Digital Media Lab Exhibits Rising Star’s Collection

by Morgan H. McKie, Multimedia Specialist

Victora Kohl

Photo by Maury Neipris /

Victoria Kohl presents The Five Faces of Hangout Fest

“What’s better than sitting on the beach? With a drink? And listening to music?”
– Hangout Music Festival attendee, The Five Faces of Hangout Fest

On Monday, September 19th, the Digital Media Lab (DML) premiered Victoria Kohl’s documentary film The Five Faces of Hangout Fest in the 3rd floor Conference Room located at the Otto G. Richter Library. Over the course of summer internships with Hangout Music Festival, Victoria, a Motion Pictures senior, was given complete creative freedom to make a documentary film depicting its inner workings. She decided that there would be no better way to feature the unforgettable moments of an eclectic music production than by filming the perspective of five faces: the Intern, Sculptor, Fan, Contest Winner and Musician.

Before the film presentation, Victoria told the audience about accepting the internship with Hangout Music Festival in May of 2013 and how it introduced a new passion for the music industry. That passion led her to seek a minor in Music Business & Entertainment Industries and return to Hangout every summer since. Victoria wishes to pursue a career in documentary filmmaking once she graduates. She plans to “go where the action is – Los Angeles!”
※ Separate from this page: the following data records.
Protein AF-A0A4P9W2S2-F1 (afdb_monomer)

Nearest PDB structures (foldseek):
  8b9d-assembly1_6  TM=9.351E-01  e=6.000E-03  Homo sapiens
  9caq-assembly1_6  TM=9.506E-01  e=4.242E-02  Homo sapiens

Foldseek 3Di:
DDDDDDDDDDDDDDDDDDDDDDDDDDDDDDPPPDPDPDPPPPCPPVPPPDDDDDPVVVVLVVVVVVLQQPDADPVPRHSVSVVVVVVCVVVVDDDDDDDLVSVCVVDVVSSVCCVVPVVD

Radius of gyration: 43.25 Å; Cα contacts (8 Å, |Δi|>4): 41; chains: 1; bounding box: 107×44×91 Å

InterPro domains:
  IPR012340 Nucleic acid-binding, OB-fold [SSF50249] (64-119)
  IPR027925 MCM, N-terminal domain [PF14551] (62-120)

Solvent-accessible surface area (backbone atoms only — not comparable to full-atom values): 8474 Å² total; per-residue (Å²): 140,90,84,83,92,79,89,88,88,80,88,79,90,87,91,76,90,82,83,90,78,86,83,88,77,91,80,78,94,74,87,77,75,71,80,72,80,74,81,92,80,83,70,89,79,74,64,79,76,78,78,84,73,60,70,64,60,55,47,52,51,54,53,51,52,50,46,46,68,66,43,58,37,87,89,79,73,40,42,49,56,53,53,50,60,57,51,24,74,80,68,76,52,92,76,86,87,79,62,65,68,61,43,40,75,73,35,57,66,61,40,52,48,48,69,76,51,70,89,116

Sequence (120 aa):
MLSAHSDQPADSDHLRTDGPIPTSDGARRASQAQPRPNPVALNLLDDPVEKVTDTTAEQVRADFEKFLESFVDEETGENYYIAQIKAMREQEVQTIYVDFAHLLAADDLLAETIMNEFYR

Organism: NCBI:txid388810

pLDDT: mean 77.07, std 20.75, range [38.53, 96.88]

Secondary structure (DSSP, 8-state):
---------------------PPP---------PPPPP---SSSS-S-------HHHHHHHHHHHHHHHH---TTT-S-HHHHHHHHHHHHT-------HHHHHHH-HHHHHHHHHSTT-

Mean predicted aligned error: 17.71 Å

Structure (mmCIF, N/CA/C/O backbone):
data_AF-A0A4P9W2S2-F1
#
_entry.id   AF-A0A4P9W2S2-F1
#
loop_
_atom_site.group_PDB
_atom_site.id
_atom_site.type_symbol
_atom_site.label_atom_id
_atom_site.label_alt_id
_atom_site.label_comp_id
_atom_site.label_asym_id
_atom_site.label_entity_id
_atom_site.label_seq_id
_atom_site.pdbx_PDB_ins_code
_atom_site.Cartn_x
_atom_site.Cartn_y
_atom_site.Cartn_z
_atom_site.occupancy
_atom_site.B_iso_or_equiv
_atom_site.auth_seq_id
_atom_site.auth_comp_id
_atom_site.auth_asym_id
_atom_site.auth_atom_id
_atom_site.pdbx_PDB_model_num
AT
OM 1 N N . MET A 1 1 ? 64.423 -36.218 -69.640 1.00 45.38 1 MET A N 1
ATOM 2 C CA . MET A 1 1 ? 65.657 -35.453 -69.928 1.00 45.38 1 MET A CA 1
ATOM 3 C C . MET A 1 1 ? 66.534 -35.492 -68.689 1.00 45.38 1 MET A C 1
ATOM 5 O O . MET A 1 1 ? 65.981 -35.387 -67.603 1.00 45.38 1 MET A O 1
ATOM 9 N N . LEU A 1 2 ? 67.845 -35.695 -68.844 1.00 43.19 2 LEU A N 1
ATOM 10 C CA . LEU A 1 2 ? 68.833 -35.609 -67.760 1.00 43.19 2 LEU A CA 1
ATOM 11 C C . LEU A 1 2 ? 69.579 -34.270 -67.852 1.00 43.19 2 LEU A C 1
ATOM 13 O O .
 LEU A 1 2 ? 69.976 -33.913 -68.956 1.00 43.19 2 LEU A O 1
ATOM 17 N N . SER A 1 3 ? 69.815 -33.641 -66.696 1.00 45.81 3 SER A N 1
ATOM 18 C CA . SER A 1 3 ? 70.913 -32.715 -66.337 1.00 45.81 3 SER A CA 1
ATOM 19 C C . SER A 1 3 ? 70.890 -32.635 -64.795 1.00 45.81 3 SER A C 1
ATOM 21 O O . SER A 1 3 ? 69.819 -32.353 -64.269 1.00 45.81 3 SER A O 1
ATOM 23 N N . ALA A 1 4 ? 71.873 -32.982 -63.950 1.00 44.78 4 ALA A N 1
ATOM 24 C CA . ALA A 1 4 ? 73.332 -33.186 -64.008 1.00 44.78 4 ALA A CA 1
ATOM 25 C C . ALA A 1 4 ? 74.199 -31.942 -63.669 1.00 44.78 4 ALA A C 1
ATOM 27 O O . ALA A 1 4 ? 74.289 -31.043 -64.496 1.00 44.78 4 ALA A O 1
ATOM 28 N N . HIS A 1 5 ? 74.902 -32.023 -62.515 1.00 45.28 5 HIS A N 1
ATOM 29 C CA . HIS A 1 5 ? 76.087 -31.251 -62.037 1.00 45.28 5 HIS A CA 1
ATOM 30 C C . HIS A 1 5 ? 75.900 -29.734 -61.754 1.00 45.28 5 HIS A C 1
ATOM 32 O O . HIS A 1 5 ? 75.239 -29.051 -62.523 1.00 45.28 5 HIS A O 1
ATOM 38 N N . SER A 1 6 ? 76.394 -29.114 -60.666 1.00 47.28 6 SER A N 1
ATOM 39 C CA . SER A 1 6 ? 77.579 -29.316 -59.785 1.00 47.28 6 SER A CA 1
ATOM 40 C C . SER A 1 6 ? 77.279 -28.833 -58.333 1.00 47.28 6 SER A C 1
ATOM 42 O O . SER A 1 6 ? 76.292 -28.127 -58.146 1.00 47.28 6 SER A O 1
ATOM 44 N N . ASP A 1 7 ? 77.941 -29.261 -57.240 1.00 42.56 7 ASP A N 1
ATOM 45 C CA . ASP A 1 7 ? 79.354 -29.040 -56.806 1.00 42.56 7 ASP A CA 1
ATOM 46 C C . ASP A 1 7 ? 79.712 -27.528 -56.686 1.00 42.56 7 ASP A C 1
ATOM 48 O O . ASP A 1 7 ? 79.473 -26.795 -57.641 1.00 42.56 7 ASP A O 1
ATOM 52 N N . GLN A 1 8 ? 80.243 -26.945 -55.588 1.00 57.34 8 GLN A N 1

Gallery goers enjoy Victoria Kohl’s Concert Collection

After the film presentation, Victoria answered questions about the film and her experiences. Then the audience was invited to the DML for a small reception and to view Victoria’s concert photographs from the festival and different concerts held at the University of Miami. By showcasing student work, the DML hopes to encourage the development of more awe-inspiring multimedia projects of all students, faculty, and staff at UM.
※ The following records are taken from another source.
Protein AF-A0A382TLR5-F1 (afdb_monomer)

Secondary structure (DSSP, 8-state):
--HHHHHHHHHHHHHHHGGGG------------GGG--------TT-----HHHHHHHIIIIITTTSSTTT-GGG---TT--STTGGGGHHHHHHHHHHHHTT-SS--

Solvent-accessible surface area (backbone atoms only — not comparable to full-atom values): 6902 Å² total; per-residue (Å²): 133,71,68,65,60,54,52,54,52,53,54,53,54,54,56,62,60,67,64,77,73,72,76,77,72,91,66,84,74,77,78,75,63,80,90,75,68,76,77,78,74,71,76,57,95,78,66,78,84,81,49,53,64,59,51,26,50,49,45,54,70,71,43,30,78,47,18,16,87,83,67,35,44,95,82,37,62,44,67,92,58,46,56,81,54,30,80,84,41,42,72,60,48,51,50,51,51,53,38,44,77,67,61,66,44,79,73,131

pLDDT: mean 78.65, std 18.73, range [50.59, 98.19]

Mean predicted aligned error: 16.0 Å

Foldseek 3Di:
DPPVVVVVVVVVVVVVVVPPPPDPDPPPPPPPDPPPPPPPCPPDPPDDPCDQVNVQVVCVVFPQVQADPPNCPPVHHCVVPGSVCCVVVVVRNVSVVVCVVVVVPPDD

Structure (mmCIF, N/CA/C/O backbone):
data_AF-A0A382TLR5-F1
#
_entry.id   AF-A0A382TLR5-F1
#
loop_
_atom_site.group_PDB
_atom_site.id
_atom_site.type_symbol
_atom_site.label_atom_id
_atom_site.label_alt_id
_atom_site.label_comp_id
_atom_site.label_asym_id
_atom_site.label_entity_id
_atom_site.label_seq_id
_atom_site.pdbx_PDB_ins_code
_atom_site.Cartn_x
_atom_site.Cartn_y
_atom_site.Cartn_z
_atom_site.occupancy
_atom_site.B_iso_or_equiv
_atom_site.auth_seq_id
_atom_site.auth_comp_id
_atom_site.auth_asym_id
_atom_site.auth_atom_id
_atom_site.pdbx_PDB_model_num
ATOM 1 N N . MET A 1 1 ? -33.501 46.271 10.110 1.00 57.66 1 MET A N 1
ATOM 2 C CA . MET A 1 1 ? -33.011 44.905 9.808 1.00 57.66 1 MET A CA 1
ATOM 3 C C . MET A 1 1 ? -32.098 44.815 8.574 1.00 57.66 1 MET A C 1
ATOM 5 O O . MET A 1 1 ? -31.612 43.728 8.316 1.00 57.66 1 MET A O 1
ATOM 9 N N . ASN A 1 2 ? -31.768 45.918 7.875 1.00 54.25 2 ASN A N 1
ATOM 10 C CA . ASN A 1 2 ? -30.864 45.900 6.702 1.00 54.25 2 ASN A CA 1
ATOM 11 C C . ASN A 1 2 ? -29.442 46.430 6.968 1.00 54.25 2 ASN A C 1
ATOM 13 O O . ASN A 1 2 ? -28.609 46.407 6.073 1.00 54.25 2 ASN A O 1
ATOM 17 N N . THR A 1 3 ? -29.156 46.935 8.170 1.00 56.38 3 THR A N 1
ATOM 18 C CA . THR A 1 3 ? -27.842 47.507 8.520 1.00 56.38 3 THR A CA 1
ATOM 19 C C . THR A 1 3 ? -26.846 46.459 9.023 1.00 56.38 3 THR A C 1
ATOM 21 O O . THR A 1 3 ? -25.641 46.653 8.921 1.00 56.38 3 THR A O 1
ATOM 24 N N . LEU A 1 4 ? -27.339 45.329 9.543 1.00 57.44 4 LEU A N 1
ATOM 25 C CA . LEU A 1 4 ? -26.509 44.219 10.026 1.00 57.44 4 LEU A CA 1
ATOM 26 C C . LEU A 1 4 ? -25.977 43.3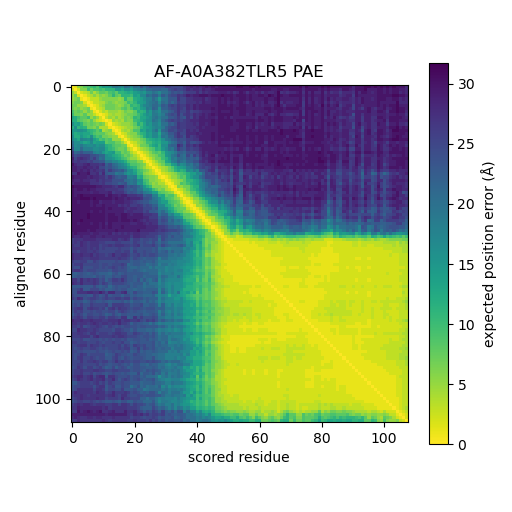52 8.875 1.00 57.44 4 LEU A C 1
ATOM 28 O O . LEU A 1 4 ? -24.845 42.882 8.928 1.00 57.44 4 LEU A O 1
ATOM 32 N N . THR A 1 5 ? -26.763 43.177 7.811 1.00 58.38 5 THR A N 1
ATOM 33 C CA . THR A 1 5 ? -26.378 42.379 6.638 1.00 58.38 5 THR A CA 1
ATOM 34 C C . THR A 1 5 ? -25.335 43.080 5.768 1.00 58.38 5 THR A C 1
ATOM 36 O O . THR A 1 5 ? -24.430 42.424 5.262 1.00 58.38 5 THR A O 1
ATOM 39 N N . THR A 1 6 ? -25.386 44.409 5.643 1.00 58.94 6 THR A N 1
ATOM 40 C CA . THR A 1 6 ? -24.368 45.183 4.910 1.00 58.94 6 THR A CA 1
ATOM 41 C C . THR A 1 6 ? -23.021 45.214 5.632 1.00 58.94 6 THR A C 1
ATOM 43 O O . THR A 1 6 ? -21.982 45.121 4.980 1.00 58.94 6 THR A O 1
ATOM 46 N N . ALA A 1 7 ? -23.021 45.266 6.968 1.00 59.50 7 ALA A N 1
ATOM 47 C CA . ALA A 1 7 ? -21.796 45.210 7.766 1.00 59.50 7 ALA A CA 1
ATOM 48 C C . ALA A 1 7 ? -21.058 43.867 7.605 1.00 59.50 7 ALA A C 1
ATOM 50 O O . ALA A 1 7 ? -19.842 43.850 7.431 1.00 59.50 7 ALA A O 1
ATOM 51 N N . LEU A 1 8 ? -21.790 42.746 7.583 1.00 59.62 8 LEU A N 1
ATOM 52 C CA . LEU A 1 8 ? -21.217 41.408 7.380 1.00 59.62 8 LEU A CA 1
ATOM 53 C C . LEU A 1 8 ? -20.593 41.229 5.985 1.00 59.62 8 LEU A C 1
ATOM 55 O O . LEU A 1 8 ? -19.514 40.648 5.871 1.00 59.62 8 LEU A O 1
ATOM 59 N N . VAL A 1 9 ? -21.217 41.770 4.932 1.00 60.38 9 VAL A N 1
ATOM 60 C CA . VAL A 1 9 ? -20.674 41.708 3.561 1.00 60.38 9 VAL A CA 1
ATOM 61 C C . VAL A 1 9 ? -19.407 42.561 3.416 1.00 60.38 9 VAL A C 1
ATOM 63 O O . VAL A 1 9 ? -18.444 42.119 2.791 1.00 60.38 9 VAL A O 1
ATOM 66 N N . ALA A 1 10 ? -19.363 43.747 4.033 1.00 57.56 10 ALA A N 1
ATOM 67 C CA . ALA A 1 10 ? -18.185 44.617 3.992 1.00 57.56 10 ALA A CA 1
ATOM 68 C C . ALA A 1 10 ? -16.969 43.995 4.704 1.00 57.56 10 ALA A C 1
ATOM 70 O O . ALA A 1 10 ? -15.849 44.083 4.203 1.00 57.56 10 ALA A O 1
ATOM 71 N N . ILE A 1 11 ? -17.193 43.311 5.832 1.00 59.78 11 ILE A N 1
ATOM 72 C CA . ILE A 1 11 ? -16.132 42.603 6.564 1.00 59.78 11 ILE A CA 1
ATOM 73 C C . ILE A 1 11 ? -15.613 41.409 5.743 1.00 59.78 11 ILE A C 1
ATOM 75 O O . ILE A 1 11 ? -14.402 41.216 5.646 1.00 59.78 11 ILE A O 1
ATOM 79 N N . GLY A 1 12 ? -16.502 40.650 5.090 1.00 55.25 12 GLY A N 1
ATOM 80 C CA . GLY A 1 12 ? -16.116 39.531 4.220 1.00 55.25 12 GLY A CA 1
ATOM 81 C C . GLY A 1 12 ? -15.308 39.960 2.989 1.00 55.25 12 GLY A C 1
ATOM 82 O O . GLY A 1 12 ? -14.319 39.313 2.646 1.00 55.25 12 GLY A O 1
ATOM 83 N N . ALA A 1 13 ? -15.671 41.082 2.360 1.00 58.66 13 ALA A N 1
ATOM 84 C CA . ALA A 1 13 ? -14.928 41.639 1.228 1.00 58.66 13 ALA A CA 1
ATOM 85 C C . ALA A 1 13 ? -13.542 42.175 1.637 1.00 58.66 13 ALA A C 1
ATOM 87 O O . ALA A 1 13 ? -12.572 41.986 0.905 1.00 58.66 13 ALA A O 1
ATOM 88 N N . ALA A 1 14 ? -13.421 42.783 2.824 1.00 58.06 14 ALA A N 1
ATOM 89 C CA . ALA A 1 14 ? -12.139 43.250 3.354 1.00 58.06 14 ALA A CA 1
ATOM 90 C C . ALA A 1 14 ? -11.178 42.091 3.691 1.00 58.06 14 ALA A C 1
ATOM 92 O O . ALA A 1 14 ? -9.980 42.189 3.432 1.00 58.06 14 ALA A O 1
ATOM 93 N N . LEU A 1 15 ? -11.699 40.970 4.204 1.00 57.91 15 LEU A N 1
ATOM 94 C CA . LEU A 1 15 ? -10.915 39.756 4.475 1.00 57.91 15 LEU A CA 1
ATOM 95 C C . LEU A 1 15 ? -10.439 39.048 3.195 1.00 57.91 15 LEU A C 1
ATOM 97 O O . LEU A 1 15 ? -9.322 38.536 3.169 1.00 57.91 15 LEU A O 1
ATOM 101 N N . LEU A 1 16 ? -11.233 39.066 2.119 1.00 55.94 16 LEU A N 1
ATOM 102 C CA . LEU A 1 16 ? -10.838 38.515 0.813 1.00 55.94 16 LEU A CA 1
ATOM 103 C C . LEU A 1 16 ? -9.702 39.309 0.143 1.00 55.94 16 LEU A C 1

Victoria Kohl’s concert series photos are on display this semester in the Lab and on our gallery page. For more information about her work, please visit her website.

If you’ve created a media project using any of the Lab’s resources, please share it with us! We’d love to put it in the gallery and show off your work. Please email inquiries to



Get Your Game On

by Robert Green, Graduate Student, School of Music
and Vanessa Rodriguez, E-Learning & Emerging Technologies Librarian



Video games have come to the libraries!

We are proud to announce the opening of a video game collection with games for Sega Genesis, Super Nintendo, PlayStation, PlayStation 2, PlayStation 3, Xbox, Xbox 360, GameCube and Nintendo Wii.

The collection was carefully curated based on criteria of artistic achievement, cultural significance, and historical significance, and should provide useful study material for any students looking to enter the video game industry or related fields.

But video games are not just for those who want to enter the field, or those who want to relax for a bit. Would you be interested in researching the accuracies and inaccuracies of historical portrayals in media (like in Assassin’s Creed?). Are you interested in sumi-e style art? Then perhaps you would be interested in Okami. Or maybe you’d like to play Journey and hear the Grammy award nominated music the way the composer intended. Video games have developed into a unique medium of creative expression and a vibrant new art form.

Richter’s collection can be found in the Digital Media Lab alcove, with consoles available for use in the library. Simply find the game you want to play on the shelf and bring it over to a DML staff person for check-out. We have a station with a TV and HD monitor and headphone jacks to facilitate their use. You can check out newer games (PS3, Xbox 360, Wii) for use on your own console!

The video game collection is an addition to the board games and role-playing manuals in Richter Library as well as the video game music soundtracks and scores in the Music Library that were made available last year. If you have any suggestions of game materials that the library should purchase, please fill out the library’s Suggest a Purchase form.

Special thanks to Clay Ewing in the Interactive Media department in the School of Communications for donating half of the consoles as well as Mark Buchholz, Robert Green, Bill Jacobs, and Vanessa Rodriguez for their own donations.